Looked in the d2ol forums and found this upsetting little snippet for you :frowning:

All,

Amid the holidays I have been away too much - I am sorry.

The NAS has thrown some errors (again) and I believe the drives themselves have exceeded their natural lifespan. We’ve had failures coming out of boot, lost shares, dropped drives from the RAID, and routinely run out of memory. At this moment, the project is down and I am requesting hardware replacement from the vendor while also pricing out a new unit.

At the moment, I have no ETA for recovery, but obviously the NAS is a critical central piece of the project, handing out work units and receiving results. The absence of the NAS halts the project until it is replaced.


Charles Beckius
D20L Forum Administrator

That was posted on the 29th November and the project has been back up since then though intermittently… at the moment getting WU’s has not been much of a problem for me.

Curly

Well it is interesting they are still send ing units out.

Yeah… looking at one of the moderators posts more recently, a temp fix has been added so units can be sent out.
Unfortunatley they still need $8500 for a new drive tho (correct me if i’m wrong, i dont know much about hardware) to be able to get the completed units back.

From what I have read on the forums, it’s a low end Dell NAS using IDE drives in software RAID configuration that IMO is just asking for trouble - you should never use IDE drives in ‘mission critical’ situations, they just aren’t engineered to be sufficiently reliable in the first place.

Last I saw, the NAS was in pieces on one of the project Admins (Charles I think) desk :lol:

Personally, I’ll be mounting a stash because I have a goal to meet, but this has helped make my mind up about my future crunching…

this sucks. well keep us posted about the situation. is their much point in crunching units now if we cant upload them?

of course there is :smiley: just think of the stash you can dump when they finally sort it out :smiley: We can still d/load units in the meantime and just let the results build up for one hoooooge :bigdump:

Don’t forget about last time they came up, They dropped a bunch of work until they sorted it all out.

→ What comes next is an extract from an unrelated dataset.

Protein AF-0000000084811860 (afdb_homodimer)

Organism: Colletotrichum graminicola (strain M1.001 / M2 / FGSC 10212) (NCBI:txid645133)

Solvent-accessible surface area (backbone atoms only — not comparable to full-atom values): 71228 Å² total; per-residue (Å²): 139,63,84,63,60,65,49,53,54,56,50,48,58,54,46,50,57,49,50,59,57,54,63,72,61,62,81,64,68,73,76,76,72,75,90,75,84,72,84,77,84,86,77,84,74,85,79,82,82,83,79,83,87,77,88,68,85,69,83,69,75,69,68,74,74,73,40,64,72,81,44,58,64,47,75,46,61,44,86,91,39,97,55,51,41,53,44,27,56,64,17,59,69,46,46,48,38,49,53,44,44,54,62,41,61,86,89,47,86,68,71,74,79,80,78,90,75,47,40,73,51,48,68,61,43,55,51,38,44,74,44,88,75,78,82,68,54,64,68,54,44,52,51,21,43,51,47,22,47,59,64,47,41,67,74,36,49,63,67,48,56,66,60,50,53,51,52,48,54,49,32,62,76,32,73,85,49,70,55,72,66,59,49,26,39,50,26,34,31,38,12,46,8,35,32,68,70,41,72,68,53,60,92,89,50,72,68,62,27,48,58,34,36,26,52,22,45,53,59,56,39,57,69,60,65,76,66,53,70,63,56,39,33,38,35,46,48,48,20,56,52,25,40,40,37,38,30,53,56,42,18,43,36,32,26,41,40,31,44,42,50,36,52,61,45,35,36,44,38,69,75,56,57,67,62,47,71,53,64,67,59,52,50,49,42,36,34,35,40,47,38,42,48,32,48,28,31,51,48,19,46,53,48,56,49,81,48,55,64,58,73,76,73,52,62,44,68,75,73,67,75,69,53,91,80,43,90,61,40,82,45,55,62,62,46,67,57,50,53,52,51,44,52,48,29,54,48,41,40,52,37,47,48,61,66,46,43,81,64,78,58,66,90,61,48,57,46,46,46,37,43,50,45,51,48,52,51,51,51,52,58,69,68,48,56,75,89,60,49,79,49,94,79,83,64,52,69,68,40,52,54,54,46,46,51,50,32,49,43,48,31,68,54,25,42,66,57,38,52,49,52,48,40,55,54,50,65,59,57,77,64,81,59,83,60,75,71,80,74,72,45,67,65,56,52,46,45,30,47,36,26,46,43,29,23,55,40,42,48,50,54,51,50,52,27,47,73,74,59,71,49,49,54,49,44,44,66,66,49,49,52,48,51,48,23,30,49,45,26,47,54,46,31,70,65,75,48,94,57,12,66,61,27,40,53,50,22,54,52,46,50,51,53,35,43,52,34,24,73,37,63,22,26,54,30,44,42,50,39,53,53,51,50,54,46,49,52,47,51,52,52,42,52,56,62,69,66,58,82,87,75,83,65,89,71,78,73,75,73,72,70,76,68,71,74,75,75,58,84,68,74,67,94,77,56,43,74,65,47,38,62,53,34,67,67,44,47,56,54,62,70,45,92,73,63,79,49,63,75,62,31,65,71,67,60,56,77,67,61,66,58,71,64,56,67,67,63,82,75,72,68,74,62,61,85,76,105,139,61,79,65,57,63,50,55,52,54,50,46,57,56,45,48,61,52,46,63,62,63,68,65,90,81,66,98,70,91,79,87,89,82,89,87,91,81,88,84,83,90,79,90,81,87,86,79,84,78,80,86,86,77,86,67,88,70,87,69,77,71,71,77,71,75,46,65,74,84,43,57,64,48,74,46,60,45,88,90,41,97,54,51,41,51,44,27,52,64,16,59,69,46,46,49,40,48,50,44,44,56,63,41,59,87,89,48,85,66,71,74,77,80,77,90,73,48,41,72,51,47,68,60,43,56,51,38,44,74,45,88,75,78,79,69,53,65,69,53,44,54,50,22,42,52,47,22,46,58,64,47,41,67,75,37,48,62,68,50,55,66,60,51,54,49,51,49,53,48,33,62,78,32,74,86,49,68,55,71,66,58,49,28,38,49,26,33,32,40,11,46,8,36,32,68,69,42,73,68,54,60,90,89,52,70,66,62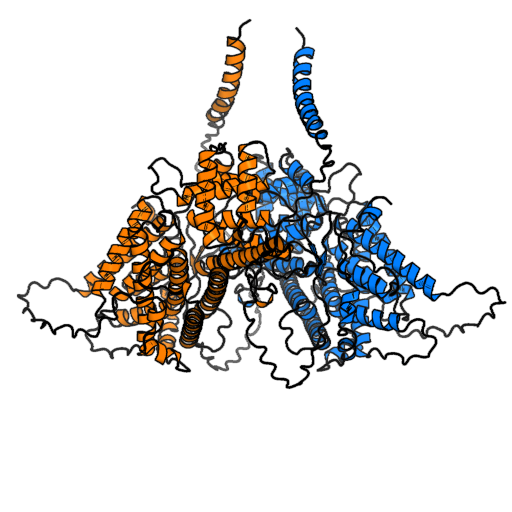,27,47,58,33,36,26,52,22,44,55,58,57,39,56,70,59,63,76,67,54,70,64,56,38,33,36,35,46,48,48,18,56,51,26,39,40,36,38,30,54,56,42,17,43,34,31,26,42,38,31,44,41,50,36,51,60,44,34,38,44,37,70,74,56,57,64,63,47,71,53,63,66,58,51,50,48,43,38,35,34,38,48,38,41,48,32,49,29,30,51,48,18,47,53,49,55,48,82,48,55,64,58,74,74,73,53,63,44,69,75,72,68,76,70,53,90,81,43,90,61,41,82,46,54,62,64,47,67,58,50,51,51,51,44,52,48,26,53,48,42,41,52,38,46,49,62,68,46,43,81,66,79,57,65,90,60,48,61,46,46,46,36,43,49,46,52,48,53,52,51,51,50,57,69,68,49,56,76,89,60,49,80,48,95,80,83,62,53,70,68,41,52,53,54,48,46,52,49,33,49,43,49,29,69,53,24,45,66,56,37,51,48,52,48,40,55,56,51,66,59,57,77,66,80,60,86,59,75,71,79,74,71,45,68,66,54,51,46,45,29,48,34,26,45,42,29,23,54,40,43,47,51,53,51,51,50,28,48,75,73,59,72,49,49,55,49,42,45,65,66,50,51,51,47,50,48,22,31,50,47,26,47,54,47,31,69,65,76,48,94,56,12,66,60,28,40,51,49,21,54,52,47,51,51,52,34,43,52,33,23,72,35,63,24,26,51,29,44,43,50,38,54,54,49,50,54,44,52,52,48,51,51,51,43,52,56,63,69,66,57,80,84,74,84,66,88,68,80,76,74,70,73,68,76,67,70,74,74,74,58,83,68,73,64,95,79,56,44,71,65,48,38,59,54,35,66,67,44,45,55,54,60,68,44,92,72,62,80,50,63,74,65,33,63,74,67,60,56,76,69,62,68,58,73,66,57,69,66,65,82,75,72,68,73,60,64,83,77,105

Foldseek 3Di:
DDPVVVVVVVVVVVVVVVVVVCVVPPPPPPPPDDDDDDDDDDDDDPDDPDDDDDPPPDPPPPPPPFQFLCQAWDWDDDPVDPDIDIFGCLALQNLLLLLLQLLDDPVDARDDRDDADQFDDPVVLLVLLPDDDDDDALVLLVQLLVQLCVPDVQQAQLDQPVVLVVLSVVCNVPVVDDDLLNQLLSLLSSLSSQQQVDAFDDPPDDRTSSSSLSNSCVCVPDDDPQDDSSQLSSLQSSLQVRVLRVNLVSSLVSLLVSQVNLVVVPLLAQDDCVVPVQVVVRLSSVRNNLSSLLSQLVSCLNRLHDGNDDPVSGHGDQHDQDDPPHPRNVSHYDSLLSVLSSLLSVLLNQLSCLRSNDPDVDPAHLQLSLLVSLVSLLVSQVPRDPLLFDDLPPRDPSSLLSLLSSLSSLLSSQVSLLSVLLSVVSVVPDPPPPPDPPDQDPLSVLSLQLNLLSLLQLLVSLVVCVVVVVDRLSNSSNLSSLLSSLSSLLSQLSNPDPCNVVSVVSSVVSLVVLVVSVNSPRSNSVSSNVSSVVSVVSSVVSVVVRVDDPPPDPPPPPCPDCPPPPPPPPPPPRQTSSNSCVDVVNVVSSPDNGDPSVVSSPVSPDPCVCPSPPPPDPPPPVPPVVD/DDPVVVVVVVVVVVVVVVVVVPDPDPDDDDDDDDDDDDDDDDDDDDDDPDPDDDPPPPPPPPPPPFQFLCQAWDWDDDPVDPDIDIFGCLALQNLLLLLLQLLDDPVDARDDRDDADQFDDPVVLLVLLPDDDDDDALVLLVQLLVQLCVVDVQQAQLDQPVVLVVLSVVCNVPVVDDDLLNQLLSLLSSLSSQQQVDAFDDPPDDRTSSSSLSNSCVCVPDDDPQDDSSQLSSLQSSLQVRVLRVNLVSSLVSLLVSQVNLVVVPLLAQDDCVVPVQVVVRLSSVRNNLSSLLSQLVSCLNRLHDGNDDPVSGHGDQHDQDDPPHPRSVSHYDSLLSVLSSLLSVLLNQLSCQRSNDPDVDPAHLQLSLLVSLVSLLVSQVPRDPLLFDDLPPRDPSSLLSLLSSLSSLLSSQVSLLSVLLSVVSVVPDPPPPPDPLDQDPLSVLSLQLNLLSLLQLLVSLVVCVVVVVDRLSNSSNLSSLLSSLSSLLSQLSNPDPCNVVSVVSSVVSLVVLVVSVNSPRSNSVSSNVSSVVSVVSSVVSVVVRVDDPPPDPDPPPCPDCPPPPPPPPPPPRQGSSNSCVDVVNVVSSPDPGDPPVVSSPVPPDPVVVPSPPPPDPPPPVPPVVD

I am with Mulda on this one, if they are serious on this they should at least have it mirrored or raid 5 on redundant hardware. A regular raided NAS device is cheap enough these days even if they are running IDE devices, they should have some hot spares. What would have been considered a small problem is now a major issue. Even I have really important stuff mirrored on a hardware array.

Not good news but, not bad either :wink:

[b]posted 13 December, 2005 15:53

All,

The old NAS performs a chkdsk every time it boots, during which it finds no errors. This takes 4+ hours to validate the drives and is, how shall we say … inconvenient.

The Drives check out OK physically, but the RAID does not. When it completes boot, at least one drive is deactivated and the RAID is offline. I must manually activate the Drive, bring the RAID back online and then … wait … while it rebuilds the array.

Oh, and guess what. It’s a SOFTWARE RAID.

It has come to pass that there is irreparable data corruption in the operating system partition. With power failures and inadequate generators, when the NAS fails, this is bound to happen. With software RAID, this is a tragic thing.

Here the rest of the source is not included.